Ok, there, I've said it...;-]
Given the number of cable modem sites which are largely undefended
and not monitored, combined with idle corporate machines behind
flimsy router ACLs...you can see the potential.
If you're with the media, please try and convey points 1 & 2 below to
your audiences.
If you're with an AV vendor, please contact me and ensure I have a
rapid response address to submit virus/trojan/worm samples to.
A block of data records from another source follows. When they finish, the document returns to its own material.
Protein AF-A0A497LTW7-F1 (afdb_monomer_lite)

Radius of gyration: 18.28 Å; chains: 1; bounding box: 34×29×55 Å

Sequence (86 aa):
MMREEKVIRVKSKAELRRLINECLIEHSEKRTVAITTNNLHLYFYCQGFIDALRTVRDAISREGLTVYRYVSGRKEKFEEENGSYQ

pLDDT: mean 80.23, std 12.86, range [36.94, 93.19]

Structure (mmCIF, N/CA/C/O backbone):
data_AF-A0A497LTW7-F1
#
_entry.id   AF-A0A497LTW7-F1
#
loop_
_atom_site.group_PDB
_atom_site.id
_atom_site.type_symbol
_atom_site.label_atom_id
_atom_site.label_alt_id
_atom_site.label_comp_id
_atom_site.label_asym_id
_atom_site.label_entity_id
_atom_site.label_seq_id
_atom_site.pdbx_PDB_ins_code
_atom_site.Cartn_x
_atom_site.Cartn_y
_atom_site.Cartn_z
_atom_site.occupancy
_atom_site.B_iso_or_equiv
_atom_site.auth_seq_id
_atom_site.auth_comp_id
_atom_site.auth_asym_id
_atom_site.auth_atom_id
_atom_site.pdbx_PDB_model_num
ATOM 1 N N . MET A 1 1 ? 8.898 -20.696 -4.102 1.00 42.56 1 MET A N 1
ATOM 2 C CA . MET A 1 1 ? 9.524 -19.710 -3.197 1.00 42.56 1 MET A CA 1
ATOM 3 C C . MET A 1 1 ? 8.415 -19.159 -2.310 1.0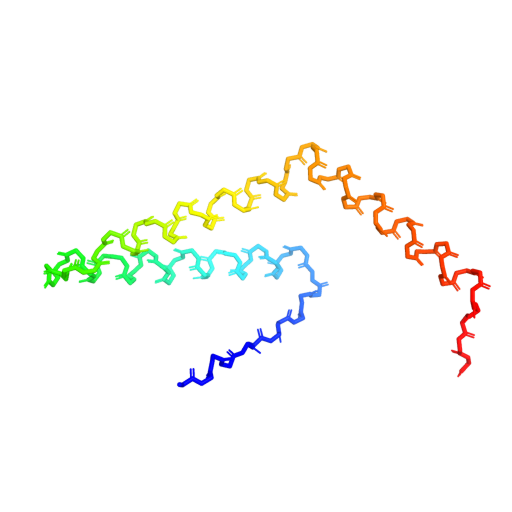0 42.56 1 MET A C 1
ATOM 5 O O . MET A 1 1 ? 7.513 -18.526 -2.845 1.00 42.56 1 MET A O 1
ATOM 9 N N . MET A 1 2 ? 8.377 -19.511 -1.020 1.00 45.22 2 MET A N 1
ATOM 10 C CA . MET A 1 2 ? 7.372 -18.956 -0.100 1.00 45.22 2 MET A CA 1
ATOM 11 C C . MET A 1 2 ? 7.657 -17.461 0.074 1.00 45.22 2 MET A C 1
ATOM 13 O O . MET A 1 2 ? 8.800 -17.088 0.326 1.00 45.22 2 MET A O 1
ATOM 17 N N . ARG A 1 3 ? 6.649 -16.604 -0.123 1.00 57.25 3 ARG A N 1
ATOM 18 C CA . ARG A 1 3 ? 6.762 -15.184 0.229 1.00 57.25 3 ARG A CA 1
ATOM 19 C C . ARG A 1 3 ? 6.828 -15.098 1.752 1.00 57.25 3 ARG A C 1
ATOM 21 O O . ARG A 1 3 ? 5.887 -15.519 2.414 1.00 57.25 3 ARG A O 1
ATOM 28 N N . GLU A 1 4 ? 7.923 -14.575 2.292 1.00 60.28 4 GLU A N 1
ATOM 29 C CA . GLU A 1 4 ? 7.980 -14.197 3.703 1.00 60.28 4 GLU A CA 1
ATOM 30 C C . GLU A 1 4 ? 7.112 -12.954 3.910 1.00 60.28 4 GLU A C 1
ATOM 32 O O . GLU A 1 4 ? 7.434 -11.856 3.451 1.00 60.28 4 GLU A O 1
ATOM 37 N N . GLU A 1 5 ? 5.977 -13.130 4.578 1.00 67.19 5 GLU A N 1
ATOM 38 C CA . GLU A 1 5 ? 5.143 -12.016 5.012 1.00 67.19 5 GLU A CA 1
ATOM 39 C C . GLU A 1 5 ? 5.729 -11.413 6.289 1.00 67.19 5 GLU A C 1
ATOM 41 O O . GLU A 1 5 ? 5.711 -12.014 7.365 1.00 67.19 5 GLU A O 1
ATOM 46 N N . LYS A 1 6 ? 6.261 -10.193 6.181 1.00 76.81 6 LYS A N 1
ATOM 47 C CA . LYS A 1 6 ? 6.744 -9.443 7.340 1.00 76.81 6 LYS A CA 1
ATOM 48 C C . LYS A 1 6 ? 5.580 -8.711 8.002 1.00 76.81 6 LYS A C 1
ATOM 50 O O . LYS A 1 6 ? 5.085 -7.715 7.478 1.00 76.81 6 LYS A O 1
ATOM 55 N N . VAL A 1 7 ? 5.183 -9.158 9.190 1.00 77.38 7 VAL A N 1
ATOM 56 C CA . VAL A 1 7 ? 4.196 -8.443 10.011 1.00 77.38 7 VAL A CA 1
ATOM 57 C C . VAL A 1 7 ? 4.859 -7.227 10.659 1.00 77.38 7 VAL A C 1
ATOM 59 O O . VAL A 1 7 ? 5.782 -7.363 11.462 1.00 77.38 7 VAL A O 1
ATOM 62 N N . ILE A 1 8 ? 4.375 -6.027 10.335 1.00 79.31 8 ILE A N 1
ATOM 63 C CA . ILE A 1 8 ? 4.841 -4.769 10.934 1.00 79.31 8 ILE A CA 1
ATOM 64 C C . ILE A 1 8 ? 3.791 -4.286 11.936 1.00 79.31 8 ILE A C 1
ATOM 66 O O . ILE A 1 8 ? 2.640 -4.044 11.578 1.00 79.31 8 ILE A O 1
ATOM 70 N N . ARG A 1 9 ? 4.185 -4.137 13.207 1.00 82.75 9 ARG A N 1
ATOM 71 C CA . ARG A 1 9 ? 3.320 -3.567 14.249 1.00 82.75 9 ARG A CA 1
ATOM 72 C C . ARG A 1 9 ? 3.474 -2.052 14.278 1.00 82.75 9 ARG A C 1
ATOM 74 O O . ARG A 1 9 ? 4.516 -1.557 14.686 1.00 82.75 9 ARG A O 1
ATOM 81 N N . VAL A 1 10 ? 2.417 -1.344 13.899 1.00 84.56 10 VAL A N 1
ATOM 82 C CA . VAL A 1 10 ? 2.366 0.120 13.899 1.00 84.56 10 VAL A CA 1
ATOM 83 C C . VAL A 1 10 ? 1.752 0.619 15.206 1.00 84.56 10 VAL A C 1
ATOM 85 O O . VAL A 1 10 ? 0.638 0.233 15.554 1.00 84.56 10 VAL A O 1
ATOM 88 N N . LYS A 1 11 ? 2.470 1.477 15.934 1.00 84.06 11 LYS A N 1
ATOM 89 C CA . LYS A 1 11 ? 2.090 1.968 17.270 1.00 84.06 11 LYS A CA 1
ATOM 90 C C . LYS A 1 11 ? 1.473 3.365 17.255 1.00 84.06 11 LYS A C 1
ATOM 92 O O . LYS A 1 11 ? 0.900 3.789 18.253 1.00 84.06 11 LYS A O 1
ATOM 97 N N . SER A 1 12 ? 1.595 4.106 16.152 1.00 81.25 12 SER A N 1
ATOM 98 C CA . SER A 1 12 ? 1.054 5.466 16.052 1.00 81.25 12 SER A CA 1
ATOM 99 C C . SER A 1 12 ? 0.599 5.841 14.642 1.00 81.25 12 SER A C 1
ATOM 101 O O . SER A 1 12 ? 1.052 5.284 13.643 1.00 81.25 12 SER A O 1
ATOM 103 N N . LYS A 1 13 ? -0.260 6.866 14.550 1.00 83.38 13 LYS A N 1
ATOM 104 C CA . LYS A 1 13 ? -0.672 7.459 13.264 1.00 83.38 13 LYS A CA 1
ATOM 105 C C . LYS A 1 13 ? 0.518 8.020 12.474 1.00 83.38 13 LYS A C 1
ATOM 107 O O . LYS A 1 13 ? 0.522 7.947 11.248 1.00 83.38 13 LYS A O 1
ATOM 112 N N . ALA A 1 14 ? 1.509 8.584 13.1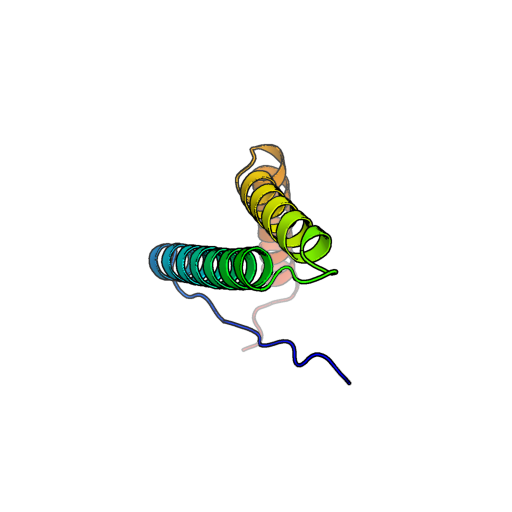67 1.00 86.38 14 ALA A N 1
ATOM 113 C CA . ALA A 1 14 ? 2.715 9.120 12.541 1.00 86.38 14 ALA A CA 1
ATOM 114 C C . ALA A 1 14 ? 3.562 8.001 11.917 1.00 86.38 14 ALA A C 1
ATOM 116 O O . ALA A 1 14 ? 3.994 8.120 10.774 1.00 86.38 14 ALA A O 1
ATOM 117 N N . GLU A 1 15 ? 3.724 6.891 12.638 1.00 85.31 15 GLU A N 1
ATOM 118 C CA . GLU A 1 15 ? 4.421 5.700 12.149 1.00 85.31 15 GLU A CA 1
ATOM 119 C C . GLU A 1 15 ? 3.693 5.065 10.960 1.00 85.31 15 GLU A C 1
ATOM 121 O O . GLU A 1 15 ? 4.334 4.755 9.960 1.00 85.31 15 GLU A O 1
ATOM 126 N N . LEU A 1 16 ? 2.357 4.977 11.006 1.00 85.44 16 LEU A N 1
ATOM 127 C CA . LEU A 1 16 ? 1.557 4.497 9.876 1.00 85.44 16 LEU A CA 1
ATOM 128 C C . LEU A 1 16 ? 1.794 5.339 8.621 1.00 85.44 16 LEU A C 1
ATOM 130 O O . LEU A 1 16 ? 2.025 4.806 7.539 1.00 85.44 16 LEU A O 1
ATOM 134 N N . ARG A 1 17 ? 1.746 6.668 8.768 1.00 86.44 17 ARG A N 1
ATOM 135 C CA . ARG A 1 17 ? 1.957 7.598 7.655 1.00 86.44 17 ARG A CA 1
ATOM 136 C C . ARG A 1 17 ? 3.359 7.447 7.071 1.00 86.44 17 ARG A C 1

If you're part of a monitoring team and working over the period,
please let me know if you see any suspicious activity (or contact the
SANS address intrusion
sans.org).
What to do?
- ----------
While its possible that some new exploit method may be used to load
trojans onto boxes like these, its far more likely that any attack is
going to come in the form of an executable attachment in email. It
could use scripting in HTML-based mail, but given how willing people
are to double-click on an attachment, there's little need to make it
that complex.
So here's what you can do for me, from now until Jan. 5, 2000, to
help minimize the potential for harm.
1. Tell everyone you know to avoid opening any attachments they
receive in email. Don't get into trying to explain how to determine
the risk of opening attachments, just tell them not to for this
period. My concern is not viruses, but trojan installation over the
period allowing the attacked machine to be used as part of a
distributed attack.
2. Turn off your computers as much as possible over the period. If
the machine isn't on, it won't be contributing to any malicious
efforts, be it responding to incoming mail with an infected email, or
used as a node in a distributed attack.
3. If you're a Network Administrator, enable logging as much as
possible. If your site becomes part of some identified attack, your
logs are going to be crucial to the investigative effort. Be it NT
Event Logging, Router logging, or Netmon traces, any and all logs
will be helpful. All logs will be treated with the highest
confidentiality.
Some of you might remember the Teardrop2 attack last year. That
attack targeted 50 or so domains simultaneously and used a spoofed
source address. If it were not for the logs of targeted sites, it
would have been impossible to determine the actual source. As it was,
it still took nearly 2 days to identify the source machine and shut
it down. We want to avoid something like this happening again, and at
the very least, be able to get it stopped in a much shorter period of
time.
This effort is not intended to replace any existing efforts by other
Response Teams. We hope that we'll be able to provide more people
with more information faster, and help spread the load that groups
may face over this period.
I will be trying to keep NTBugtraq traffic to a minimum over this
period, focusing on the most important issues to avoid cluttering
your inboxes. However, should we see attacks arise that appear to be
distributed, I will likely provide blow-by-blow coverage to give you
as much information as possible. If there is anything else that
NTBugtraq can do to help you over this period, drop me a note.